Babies with big heads are more likely to be clever and have successful futures, a study has shown.
Research carried out by UK Biobank has strongly linked higher intelligence with large head circumferences and brain volume.
Half a million Brits are being monitored by the charity to discover the connection between their genes, their physical and mental health and their path through life.
Research carried out by UK Biobank has strongly linked higher intelligence with large head circumferences and brain volume
The UK Biobank, launched in 2007, is a major long-term investigation into the respective contributions of genetic predisposition and environmental exposure in the development of disease.
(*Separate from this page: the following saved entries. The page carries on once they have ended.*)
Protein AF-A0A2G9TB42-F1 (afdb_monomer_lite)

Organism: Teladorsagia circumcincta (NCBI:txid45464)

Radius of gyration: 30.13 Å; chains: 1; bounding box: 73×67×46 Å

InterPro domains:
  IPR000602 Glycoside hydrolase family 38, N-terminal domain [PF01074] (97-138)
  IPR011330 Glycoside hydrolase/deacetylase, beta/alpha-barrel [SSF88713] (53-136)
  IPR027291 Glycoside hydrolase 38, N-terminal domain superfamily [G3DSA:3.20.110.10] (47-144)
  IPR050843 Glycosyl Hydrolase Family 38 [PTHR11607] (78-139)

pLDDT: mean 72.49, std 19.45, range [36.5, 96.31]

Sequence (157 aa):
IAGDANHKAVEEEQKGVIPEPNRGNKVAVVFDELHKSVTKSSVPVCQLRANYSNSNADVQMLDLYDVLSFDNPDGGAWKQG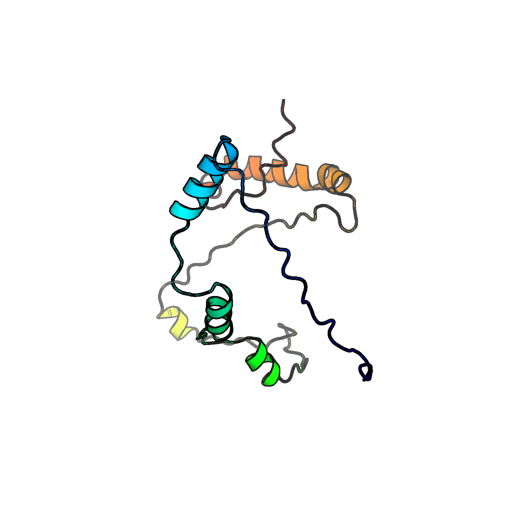WDVTYDKDKVAEEKTLQVIVLPHSHCDPGWIKTFEEYYHSQTRNILDGMMKHLGEEQQIAERWPTRNCDRWLGDDR

Foldseek 3Di:
DDDDPPDDDDPPDDPPDDDDPDPPDPVNVVVVVVVVPPPPPVDDPVVVVVVVVDPPDPDDVVVVVVVDPPDQCQQDPPGRHHDDDDDPVVCVVDDDDDDDDDDDDDQDCDDPDHNVCSCVPPPVVVVVVCVVVCVVDVVVVVPDDPDPCVVVPPPDD

Secondary structure (DSSP, 8-state):
-PPPTT-PPP-------PPPP-TTSHHHHHHHHHHHHS---SS-HHHHHHHHTT---S--HHHHHHH--------TTSTTS------HHHHHHS--------------SSSSS-HHHHIIIIIHHHHHHHHHHHHH-HHHHTT----S-TTTTT---

Structure (mmCIF, N/CA/C/O backbone):
data_AF-A0A2G9TB42-F1
#
_entry.id   AF-A0A2G9TB42-F1
#
loop_
_atom_site.group_PDB
_atom_site.id
_atom_site.type_symbol
_atom_site.label_atom_id
_atom_site.label_alt_id
_atom_site.label_comp_id
_atom_site.label_asym_id
_atom_site.label_entity_id
_atom_site.label_seq_id
_atom_site.pdbx_PDB_ins_code
_atom_site.Cartn_x
_atom_site.Cartn_y
_atom_site.Cartn_z
_atom_site.occupancy
_atom_site.B_iso_or_equiv
_atom_site.auth_seq_id
_atom_site.auth_comp_id
_atom_site.auth_asym_id
_atom_site.auth_atom_id
_atom_site.pdbx_PDB_model_num
ATOM 1 N N . ILE A 1 1 ? -4.754 -32.705 -17.277 1.00 45.22 1 ILE A N 1
ATOM 2 C CA . ILE A 1 1 ? -3.398 -32.971 -17.812 1.00 45.22 1 ILE A CA 1
ATOM 3 C C . ILE A 1 1 ? -2.887 -34.183 -17.052 1.00 45.22 1 ILE A C 1
ATOM 5 O O . ILE A 1 1 ? -2.597 -34.068 -15.870 1.00 45.22 1 ILE A O 1
ATOM 9 N N . ALA A 1 2 ? -2.989 -35.360 -17.666 1.00 37.81 2 ALA A N 1
ATOM 10 C CA . ALA A 1 2 ? -2.613 -36.621 -17.035 1.00 37.81 2 ALA A CA 1
ATOM 11 C C . ALA A 1 2 ? -1.081 -36.739 -17.023 1.00 37.81 2 ALA A C 1
ATOM 13 O O . ALA A 1 2 ? -0.452 -36.512 -18.054 1.00 37.81 2 ALA A O 1
ATOM 14 N N . GLY A 1 3 ? -0.501 -37.030 -15.856 1.00 42.62 3 GLY A N 1
ATOM 15 C CA . GLY A 1 3 ? 0.934 -37.271 -15.703 1.00 42.62 3 GLY A CA 1
ATOM 16 C C . GLY A 1 3 ? 1.347 -38.583 -16.369 1.00 42.62 3 GLY A C 1
ATOM 17 O O . GLY A 1 3 ? 0.613 -39.569 -16.311 1.00 42.62 3 GLY A O 1
ATOM 18 N N . ASP A 1 4 ? 2.502 -38.567 -17.028 1.00 48.53 4 ASP A N 1
ATOM 19 C CA . ASP A 1 4 ? 3.074 -39.701 -17.755 1.00 48.53 4 ASP A CA 1
ATOM 20 C C . ASP A 1 4 ? 3.377 -40.881 -16.811 1.00 48.53 4 ASP A C 1
ATOM 22 O O . ASP A 1 4 ? 4.112 -40.747 -15.831 1.00 48.53 4 ASP A O 1
ATOM 26 N N . ALA A 1 5 ? 2.809 -42.048 -17.127 1.00 56.19 5 ALA A N 1
ATOM 27 C CA . ALA A 1 5 ? 2.925 -43.289 -16.363 1.00 56.19 5 ALA A CA 1
ATOM 28 C C . ALA A 1 5 ? 4.301 -43.981 -16.487 1.00 56.19 5 ALA A C 1
ATOM 30 O O . ALA A 1 5 ? 4.506 -45.032 -15.882 1.00 56.19 5 ALA A O 1
ATOM 31 N N . ASN A 1 6 ? 5.244 -43.418 -17.254 1.00 51.62 6 ASN A N 1
ATOM 32 C CA . ASN A 1 6 ? 6.571 -44.000 -17.486 1.00 51.62 6 ASN A CA 1
ATOM 33 C C . ASN A 1 6 ? 7.739 -43.247 -16.832 1.00 51.62 6 ASN A C 1
ATOM 35 O O . ASN A 1 6 ? 8.899 -43.532 -17.140 1.00 51.62 6 ASN A O 1
ATOM 39 N N . HIS A 1 7 ? 7.483 -42.331 -15.895 1.00 47.69 7 HIS A N 1
ATOM 40 C CA . HIS A 1 7 ? 8.569 -41.721 -15.129 1.00 47.69 7 HIS A CA 1
ATOM 41 C C . HIS A 1 7 ? 9.151 -42.722 -14.113 1.00 47.69 7 HIS A C 1
ATOM 43 O O . HIS A 1 7 ? 8.684 -42.837 -12.981 1.00 47.69 7 HIS A O 1
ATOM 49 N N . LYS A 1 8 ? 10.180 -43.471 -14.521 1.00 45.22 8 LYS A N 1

The latest evidence is the first finding to emerge from the study that aims to break down the relationship between brain function and DNA.
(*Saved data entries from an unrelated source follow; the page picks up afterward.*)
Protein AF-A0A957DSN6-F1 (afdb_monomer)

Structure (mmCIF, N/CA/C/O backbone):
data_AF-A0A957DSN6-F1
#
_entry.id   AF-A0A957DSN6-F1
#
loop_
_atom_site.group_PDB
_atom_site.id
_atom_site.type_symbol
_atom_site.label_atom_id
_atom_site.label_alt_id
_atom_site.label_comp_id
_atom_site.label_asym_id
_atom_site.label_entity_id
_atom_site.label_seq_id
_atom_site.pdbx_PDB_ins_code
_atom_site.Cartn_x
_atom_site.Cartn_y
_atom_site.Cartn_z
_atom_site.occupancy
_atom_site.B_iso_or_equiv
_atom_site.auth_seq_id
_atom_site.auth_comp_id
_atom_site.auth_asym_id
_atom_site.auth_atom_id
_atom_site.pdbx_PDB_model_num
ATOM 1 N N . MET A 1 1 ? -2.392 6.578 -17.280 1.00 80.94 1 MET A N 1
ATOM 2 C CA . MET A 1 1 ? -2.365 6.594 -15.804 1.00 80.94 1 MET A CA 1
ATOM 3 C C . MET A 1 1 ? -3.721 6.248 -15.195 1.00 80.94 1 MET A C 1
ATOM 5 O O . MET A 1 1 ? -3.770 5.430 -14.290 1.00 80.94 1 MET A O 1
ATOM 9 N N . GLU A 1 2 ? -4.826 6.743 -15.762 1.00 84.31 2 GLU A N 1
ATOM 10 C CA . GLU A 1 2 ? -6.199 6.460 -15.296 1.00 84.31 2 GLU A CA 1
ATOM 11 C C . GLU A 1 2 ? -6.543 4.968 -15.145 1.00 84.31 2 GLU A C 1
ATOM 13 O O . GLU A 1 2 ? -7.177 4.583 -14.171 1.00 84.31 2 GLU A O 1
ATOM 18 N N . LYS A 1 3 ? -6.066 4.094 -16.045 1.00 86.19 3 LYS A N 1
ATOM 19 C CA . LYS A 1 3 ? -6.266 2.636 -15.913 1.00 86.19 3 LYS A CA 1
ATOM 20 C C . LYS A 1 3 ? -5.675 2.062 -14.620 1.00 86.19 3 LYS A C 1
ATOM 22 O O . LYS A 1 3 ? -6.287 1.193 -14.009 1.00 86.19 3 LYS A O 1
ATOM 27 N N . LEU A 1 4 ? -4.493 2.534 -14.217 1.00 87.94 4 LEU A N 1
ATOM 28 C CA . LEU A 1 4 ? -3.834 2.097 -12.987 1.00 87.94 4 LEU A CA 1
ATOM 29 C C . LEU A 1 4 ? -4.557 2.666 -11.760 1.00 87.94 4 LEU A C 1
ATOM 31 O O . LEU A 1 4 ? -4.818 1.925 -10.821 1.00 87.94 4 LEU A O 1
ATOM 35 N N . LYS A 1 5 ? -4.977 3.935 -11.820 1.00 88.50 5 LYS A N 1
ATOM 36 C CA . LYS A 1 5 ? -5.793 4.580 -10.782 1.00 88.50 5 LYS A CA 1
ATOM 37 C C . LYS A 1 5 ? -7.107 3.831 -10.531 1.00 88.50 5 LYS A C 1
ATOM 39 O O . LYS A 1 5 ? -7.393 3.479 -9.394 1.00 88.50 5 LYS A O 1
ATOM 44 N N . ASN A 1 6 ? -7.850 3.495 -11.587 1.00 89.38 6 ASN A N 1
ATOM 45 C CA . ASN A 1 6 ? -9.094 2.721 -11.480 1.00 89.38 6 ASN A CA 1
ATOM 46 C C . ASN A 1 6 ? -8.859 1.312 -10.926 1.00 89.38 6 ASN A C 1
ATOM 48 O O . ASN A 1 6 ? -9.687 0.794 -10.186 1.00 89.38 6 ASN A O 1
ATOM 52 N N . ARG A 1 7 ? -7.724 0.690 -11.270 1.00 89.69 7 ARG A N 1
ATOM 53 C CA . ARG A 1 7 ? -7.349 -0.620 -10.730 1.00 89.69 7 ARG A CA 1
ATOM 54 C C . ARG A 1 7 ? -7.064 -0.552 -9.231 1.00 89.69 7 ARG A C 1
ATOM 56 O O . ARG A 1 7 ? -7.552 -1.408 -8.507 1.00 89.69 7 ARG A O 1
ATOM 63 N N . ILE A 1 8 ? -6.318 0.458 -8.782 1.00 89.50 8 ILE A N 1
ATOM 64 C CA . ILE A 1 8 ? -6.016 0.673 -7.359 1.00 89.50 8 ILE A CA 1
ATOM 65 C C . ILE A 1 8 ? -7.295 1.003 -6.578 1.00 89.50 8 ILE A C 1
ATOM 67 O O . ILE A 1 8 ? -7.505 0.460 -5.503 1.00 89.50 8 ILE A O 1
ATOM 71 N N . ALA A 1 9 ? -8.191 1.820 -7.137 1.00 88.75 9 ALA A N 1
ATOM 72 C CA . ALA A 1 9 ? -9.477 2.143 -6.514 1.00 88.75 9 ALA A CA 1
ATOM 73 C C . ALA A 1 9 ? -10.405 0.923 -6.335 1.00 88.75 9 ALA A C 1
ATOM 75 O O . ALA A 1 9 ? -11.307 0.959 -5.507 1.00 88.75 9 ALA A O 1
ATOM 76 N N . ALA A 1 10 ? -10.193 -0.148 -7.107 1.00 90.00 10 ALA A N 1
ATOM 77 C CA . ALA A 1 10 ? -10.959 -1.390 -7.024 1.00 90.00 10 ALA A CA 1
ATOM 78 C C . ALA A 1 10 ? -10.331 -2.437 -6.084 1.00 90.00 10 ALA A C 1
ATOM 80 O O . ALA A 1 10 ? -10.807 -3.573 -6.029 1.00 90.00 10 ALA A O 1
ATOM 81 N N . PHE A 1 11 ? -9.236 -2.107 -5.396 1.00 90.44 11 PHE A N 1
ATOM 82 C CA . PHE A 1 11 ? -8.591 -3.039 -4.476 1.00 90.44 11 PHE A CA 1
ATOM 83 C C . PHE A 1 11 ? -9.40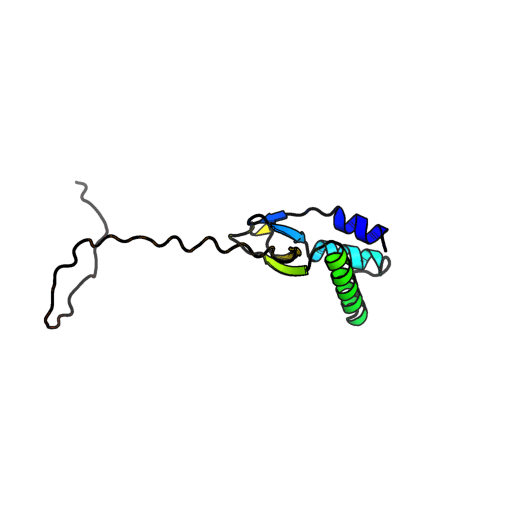8 -3.261 -3.208 1.00 90.44 11 PHE A C 1
ATOM 85 O O . PHE A 1 11 ? -10.123 -2.361 -2.770 1.00 90.44 11 PHE A O 1
ATOM 92 N N . PRO A 1 12 ? -9.304 -4.464 -2.612 1.00 87.88 12 PRO A N 1
ATOM 93 C CA . PRO A 1 12 ? -9.952 -4.732 -1.344 1.00 87.88 12 PRO A CA 1
ATOM 94 C C . PRO A 1 12 ? -9.374 -3.802 -0.278 1.00 87.88 12 PRO A C 1
ATOM 96 O O . PRO A 1 12 ? -8.158 -3.730 -0.084 1.00 87.88 12 PRO A O 1
ATOM 99 N N . THR A 1 13 ? -10.266 -3.099 0.404 1.00 89.88 13 THR A N 1
ATOM 100 C CA . THR A 1 13 ? -9.948 -2.261 1.556 1.00 89.88 13 THR A CA 1
ATOM 101 C C . THR A 1 13 ? -10.448 -2.929 2.825 1.00 89.88 13 THR A C 1
ATOM 103 O O . THR A 1 13 ? -11.494 -3.581 2.812 1.00 89.88 13 THR A O 1
ATOM 106 N N . ILE A 1 14 ? -9.738 -2.727 3.928 1.00 89.19 14 ILE A N 1
ATOM 107 C CA . ILE A 1 14 ? -10.186 -3.151 5.257 1.00 89.19 14 ILE A CA 1
ATOM 108 C C . ILE A 1 14 ? -10.681 -1.940 6.044 1.00 89.19 14 ILE A C 1
ATOM 110 O O . ILE A 1 14 ? -10.224 -0.819 5.822 1.00 89.19 14 ILE A O 1
ATOM 114 N N . MET A 1 15 ? -11.624 -2.164 6.955 1.00 88.44 15 MET A N 1
ATOM 115 C CA . MET A 1 15 ? -12.118 -1.135 7.866 1.00 88.44 15 MET A CA 1
ATOM 116 C C . MET A 1 15 ? -11.637 -1.424 9.282 1.00 88.44 15 MET A C 1
ATOM 118 O O . MET A 1 15 ? -11.943 -2.483 9.827 1.00 88.44 15 MET A O 1
ATOM 122 N N . VAL A 1 16 ? -10.935 -0.472 9.889 1.00 85.38 16 VAL A N 1
ATOM 123 C CA . VAL A 1 16 ? -10.437 -0.569 11.269 1.00 85.38 16 VAL A CA 1
ATOM 124 C C . VAL A 1 16 ? -10.715 0.765 11.951 1.00 85.38 16 VAL A C 1
ATOM 126 O O . VAL A 1 16 ? -10.456 1.815 11.377 1.00 85.38 16 VAL A O 1
ATOM 129 N N . GLY A 1 17 ? -11.335 0.758 13.133 1.00 80.75 17 GLY A N 1
ATOM 130 C CA . GLY A 1 17 ? -11.616 2.003 13.867 1.00 80.75 17 GLY A CA 1
ATOM 131 C C . GLY A 1 17 ? -12.487 3.038 13.128 1.00 80.75 17 GLY A C 1
ATOM 132 O O . GLY A 1 17 ? -12.474 4.205 13.494 1.00 80.75 17 GLY A O 1
ATOM 133 N N . GLY A 1 18 ? -13.238 2.636 12.094 1.00 82.25 18 GLY A N 1
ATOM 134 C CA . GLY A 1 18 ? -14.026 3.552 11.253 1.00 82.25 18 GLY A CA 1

In a paper published by the Nature journal Molecular Psychiatry, researchers said: ‘Highly significant associations were observed between the cognitive test scores in the UK Biobank sample and many polygenic profile scores, including . . . intracranial volume, infant head circumference and childhood cognitive ability.’
The researchers tested the participants in a variety of ways – looking into their verbal and numerical reasoning, reaction time, memory and educational attainment.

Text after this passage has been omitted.